What the [beep] is going on?

Posted By Pamela on Apr 18, 2008 | 12 comments

Yes, that was an Earthquake (5.4 Magnitude)

Now the tornado sirens are going off. I am not going to go into the basement of my house after an Earthquake for many hours, however (there is a massive fault through here, and if it about to finish going, under my 100 year old house is not where I want to be. I also don’t see anything really bad on radar.)

My husband is currently traveling, and the dogs just don’t understand my current 5am freak out.

This is not my week.


  1. An earthquake!?

    In the MidWest? How rare! We are relatively used to them out here in Seattle (and more so in San Francisco, the town from which I just reloacated back to Seattle), but I haven’t heard of them taking place in the midwest except under extreme geophysical circumstances?


    Hope everything is okay!

    An avid reader in Seattle, WA

  2. I have put together a simple demonstration tool, a web mashup developed with Yahoo! Pipes, for displaying the locations and other information about the latest earthquakes:


    Click “Run Pipe” for an update. See also the satellite view on the map (Sat) and the list (List) of entries with additional data. You can get updates via RSS, email, phone and more.

    I hope you, your family and your property are safe.

  3. Just look here:
    for info on the seismic underpinnings of today’s earthquake.
    California tends to capture the public imagination, but the New Madrid fault is a concern. I hope your house holds up and your nerves hold up too! Eek! Whatta way to start the day! Coffee! Coffee! Aak, pfft, dog lips!

    Cool site, Paolo! Today’s fun & games is #20 on the map.
    5.2 Richter, 11.6 km deep…
    It looks to be off the usual area for the New Madrid Zone, though, being almost at Vincennes. It just goes to show you to expect the unexpected… If that was possible…

  4. Well, tech seems to be working at the house, and you’re currently on Skype so I have to assume you and the dogs are OK.

    I’ve lived through three earthquakes in NY in my life…and I’ve not felt any of them. I’ll tell you, especially in college, I was unhappy. 🙂 “Waddya mean we had an earthquake? I didn’t feel anything! RATS!!”

  5. I felt nothing here in Detroit. I’d have been asleep, and i’ve slept through a hurricane. You’re not that far away, are you? 6 hour drive maybe?

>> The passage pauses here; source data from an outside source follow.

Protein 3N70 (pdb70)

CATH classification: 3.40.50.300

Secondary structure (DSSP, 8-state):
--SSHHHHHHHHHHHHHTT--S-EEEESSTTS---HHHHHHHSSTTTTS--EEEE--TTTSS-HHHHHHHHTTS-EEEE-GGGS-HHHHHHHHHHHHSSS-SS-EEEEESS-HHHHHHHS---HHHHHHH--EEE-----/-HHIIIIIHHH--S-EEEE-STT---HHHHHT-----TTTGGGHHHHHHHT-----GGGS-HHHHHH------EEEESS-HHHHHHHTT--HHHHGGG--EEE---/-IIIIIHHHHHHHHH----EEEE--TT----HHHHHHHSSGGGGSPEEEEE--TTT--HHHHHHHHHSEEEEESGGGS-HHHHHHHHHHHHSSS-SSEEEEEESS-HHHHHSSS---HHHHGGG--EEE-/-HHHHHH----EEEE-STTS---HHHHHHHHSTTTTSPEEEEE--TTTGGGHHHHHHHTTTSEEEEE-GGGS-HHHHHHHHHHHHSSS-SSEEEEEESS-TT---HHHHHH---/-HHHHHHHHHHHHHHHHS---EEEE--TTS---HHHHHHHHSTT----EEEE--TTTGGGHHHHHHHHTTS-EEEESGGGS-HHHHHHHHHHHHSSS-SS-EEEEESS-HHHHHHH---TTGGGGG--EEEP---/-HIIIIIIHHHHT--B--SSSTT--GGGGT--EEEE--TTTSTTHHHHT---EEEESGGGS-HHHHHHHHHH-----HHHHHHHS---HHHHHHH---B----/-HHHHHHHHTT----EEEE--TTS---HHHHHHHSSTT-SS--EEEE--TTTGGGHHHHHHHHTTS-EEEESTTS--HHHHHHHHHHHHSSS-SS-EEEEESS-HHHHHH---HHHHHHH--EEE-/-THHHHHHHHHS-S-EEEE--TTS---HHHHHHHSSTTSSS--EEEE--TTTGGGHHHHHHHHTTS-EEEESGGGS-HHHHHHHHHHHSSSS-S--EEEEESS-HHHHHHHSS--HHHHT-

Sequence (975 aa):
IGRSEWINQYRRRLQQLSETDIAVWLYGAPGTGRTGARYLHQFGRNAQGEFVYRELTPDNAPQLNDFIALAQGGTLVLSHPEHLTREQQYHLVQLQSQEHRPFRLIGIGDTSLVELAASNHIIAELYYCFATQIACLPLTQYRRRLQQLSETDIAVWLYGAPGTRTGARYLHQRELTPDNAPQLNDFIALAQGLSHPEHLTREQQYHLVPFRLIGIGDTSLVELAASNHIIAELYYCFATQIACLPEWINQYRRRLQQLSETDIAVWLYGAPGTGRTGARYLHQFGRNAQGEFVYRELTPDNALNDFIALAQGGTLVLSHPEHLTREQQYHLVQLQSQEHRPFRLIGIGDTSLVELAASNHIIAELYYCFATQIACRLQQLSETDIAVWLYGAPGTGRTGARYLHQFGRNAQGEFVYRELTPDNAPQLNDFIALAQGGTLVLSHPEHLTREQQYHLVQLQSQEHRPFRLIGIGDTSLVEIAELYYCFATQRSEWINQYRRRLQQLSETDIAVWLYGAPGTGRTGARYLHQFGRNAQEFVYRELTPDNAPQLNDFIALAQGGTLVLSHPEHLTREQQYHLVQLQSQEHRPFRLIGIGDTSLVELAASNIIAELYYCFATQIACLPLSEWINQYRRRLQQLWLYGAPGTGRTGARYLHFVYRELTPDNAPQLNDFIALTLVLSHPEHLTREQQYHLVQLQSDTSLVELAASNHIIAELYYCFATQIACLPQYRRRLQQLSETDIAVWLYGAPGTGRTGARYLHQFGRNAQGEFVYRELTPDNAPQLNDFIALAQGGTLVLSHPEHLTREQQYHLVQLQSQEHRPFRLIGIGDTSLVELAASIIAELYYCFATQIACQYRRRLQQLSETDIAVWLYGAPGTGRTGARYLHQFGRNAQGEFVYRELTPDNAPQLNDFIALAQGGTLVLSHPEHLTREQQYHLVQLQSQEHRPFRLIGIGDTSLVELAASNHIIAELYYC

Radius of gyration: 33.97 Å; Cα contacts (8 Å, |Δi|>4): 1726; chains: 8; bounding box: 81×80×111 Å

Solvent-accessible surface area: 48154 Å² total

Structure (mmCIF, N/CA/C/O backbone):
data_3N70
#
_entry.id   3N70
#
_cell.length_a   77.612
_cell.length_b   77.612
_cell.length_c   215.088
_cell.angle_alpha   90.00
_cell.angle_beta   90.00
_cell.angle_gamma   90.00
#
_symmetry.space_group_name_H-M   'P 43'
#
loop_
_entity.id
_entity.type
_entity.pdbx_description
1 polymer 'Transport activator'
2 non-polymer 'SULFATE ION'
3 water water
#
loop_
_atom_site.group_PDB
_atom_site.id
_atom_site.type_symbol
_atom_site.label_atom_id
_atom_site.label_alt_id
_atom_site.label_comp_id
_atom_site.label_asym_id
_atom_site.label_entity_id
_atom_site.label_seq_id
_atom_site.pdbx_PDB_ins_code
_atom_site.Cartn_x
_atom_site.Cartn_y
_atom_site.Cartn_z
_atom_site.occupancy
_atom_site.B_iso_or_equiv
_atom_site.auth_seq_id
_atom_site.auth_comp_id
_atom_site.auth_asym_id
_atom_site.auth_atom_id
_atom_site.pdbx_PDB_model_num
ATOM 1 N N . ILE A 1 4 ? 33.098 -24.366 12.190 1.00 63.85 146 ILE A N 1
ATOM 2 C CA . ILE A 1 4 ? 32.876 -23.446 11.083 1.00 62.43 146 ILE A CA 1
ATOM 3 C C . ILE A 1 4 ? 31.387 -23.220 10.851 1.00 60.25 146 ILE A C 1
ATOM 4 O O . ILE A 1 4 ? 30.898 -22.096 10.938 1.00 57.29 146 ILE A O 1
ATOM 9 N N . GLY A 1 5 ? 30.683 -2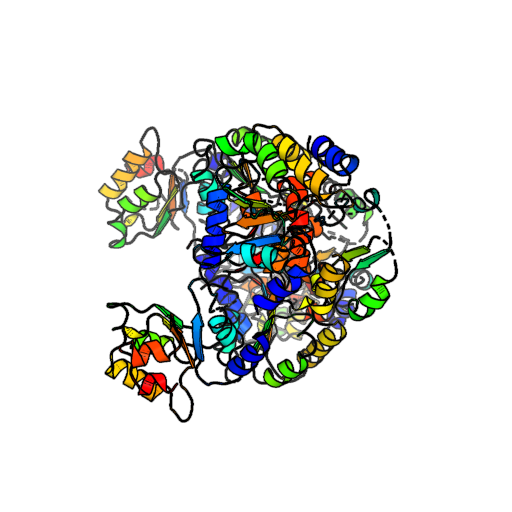4.286 10.489 1.00 59.68 147 GLY A N 1
ATOM 10 C CA . GLY A 1 5 ? 29.239 -24.251 10.340 1.00 59.88 147 GLY A CA 1
ATOM 11 C C . GLY A 1 5 ? 28.809 -23.861 8.941 1.00 57.00 147 GLY A C 1
ATOM 12 O O . GLY A 1 5 ? 29.535 -23.159 8.241 1.00 59.65 147 GLY A O 1
ATOM 13 N N . ARG A 1 6 ? 27.665 -24.372 8.500 1.00 56.32 148 ARG A N 1
ATOM 14 C CA . ARG A 1 6 ? 27.133 -23.999 7.195 1.00 61.15 148 ARG A CA 1
ATOM 15 C C . ARG A 1 6 ? 25.983 -23.006 7.309 1.00 58.67 148 ARG A C 1
ATOM 16 O O . ARG A 1 6 ? 25.955 -21.988 6.620 1.00 53.99 148 ARG A O 1
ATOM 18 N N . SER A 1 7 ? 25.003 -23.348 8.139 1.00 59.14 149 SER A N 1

    The old houses in San Fran are the ones that survived multiple earth quakes. Your 100 year old house has seen at least a couple, i’d imagine.

    It’d be my 1967 house that should be a worry. It saw no flooding the other year when we had the biggest rain on record. Who needs flood insurance?

  6. Richard: the event # on the map is probably no longer valid because the list is continually updated with new entries. Old ones are renumbered and eventually discarded after a day or so.

    I’m glad you like the tool. It’s simple yet instructive. Before developing it, I assumed that one of the most shaken areas is Japan, possibly because of media coverage bias. But the Quakescope map shows that most of the quakes are in areas around Western US and Alaska.

    Disclaimer: I’m not a geophysicist, I just fake one in Quakescope.

  7. 5.4 is a moderate quake. I wouldn’t expect a lot of damage, except for falling breakables. I imagine some stores near Mt. Carmel have a lot of cleaning up this morning.

  8. Woke up just the same this morning. Realized right away what was going on. Food for thought: after the shaking was finished I called my mom an hour to the North and it was still shaking there.

    WOW as I type this AFTERSHOCKS 🙂


  9. Oh, I forgot all about the New Madrid seismic area.


    This is all over the news this morning here on the west coast.

    Glad to year everyone is alright!


  10. This quake wasn’t on the acutal New Madrid Fault, it was on a smaller fault nearby called the Wabash Fault.


  11. I hope things are alright over there.

  12. Yeah, we felt it all the way over here in Louisville.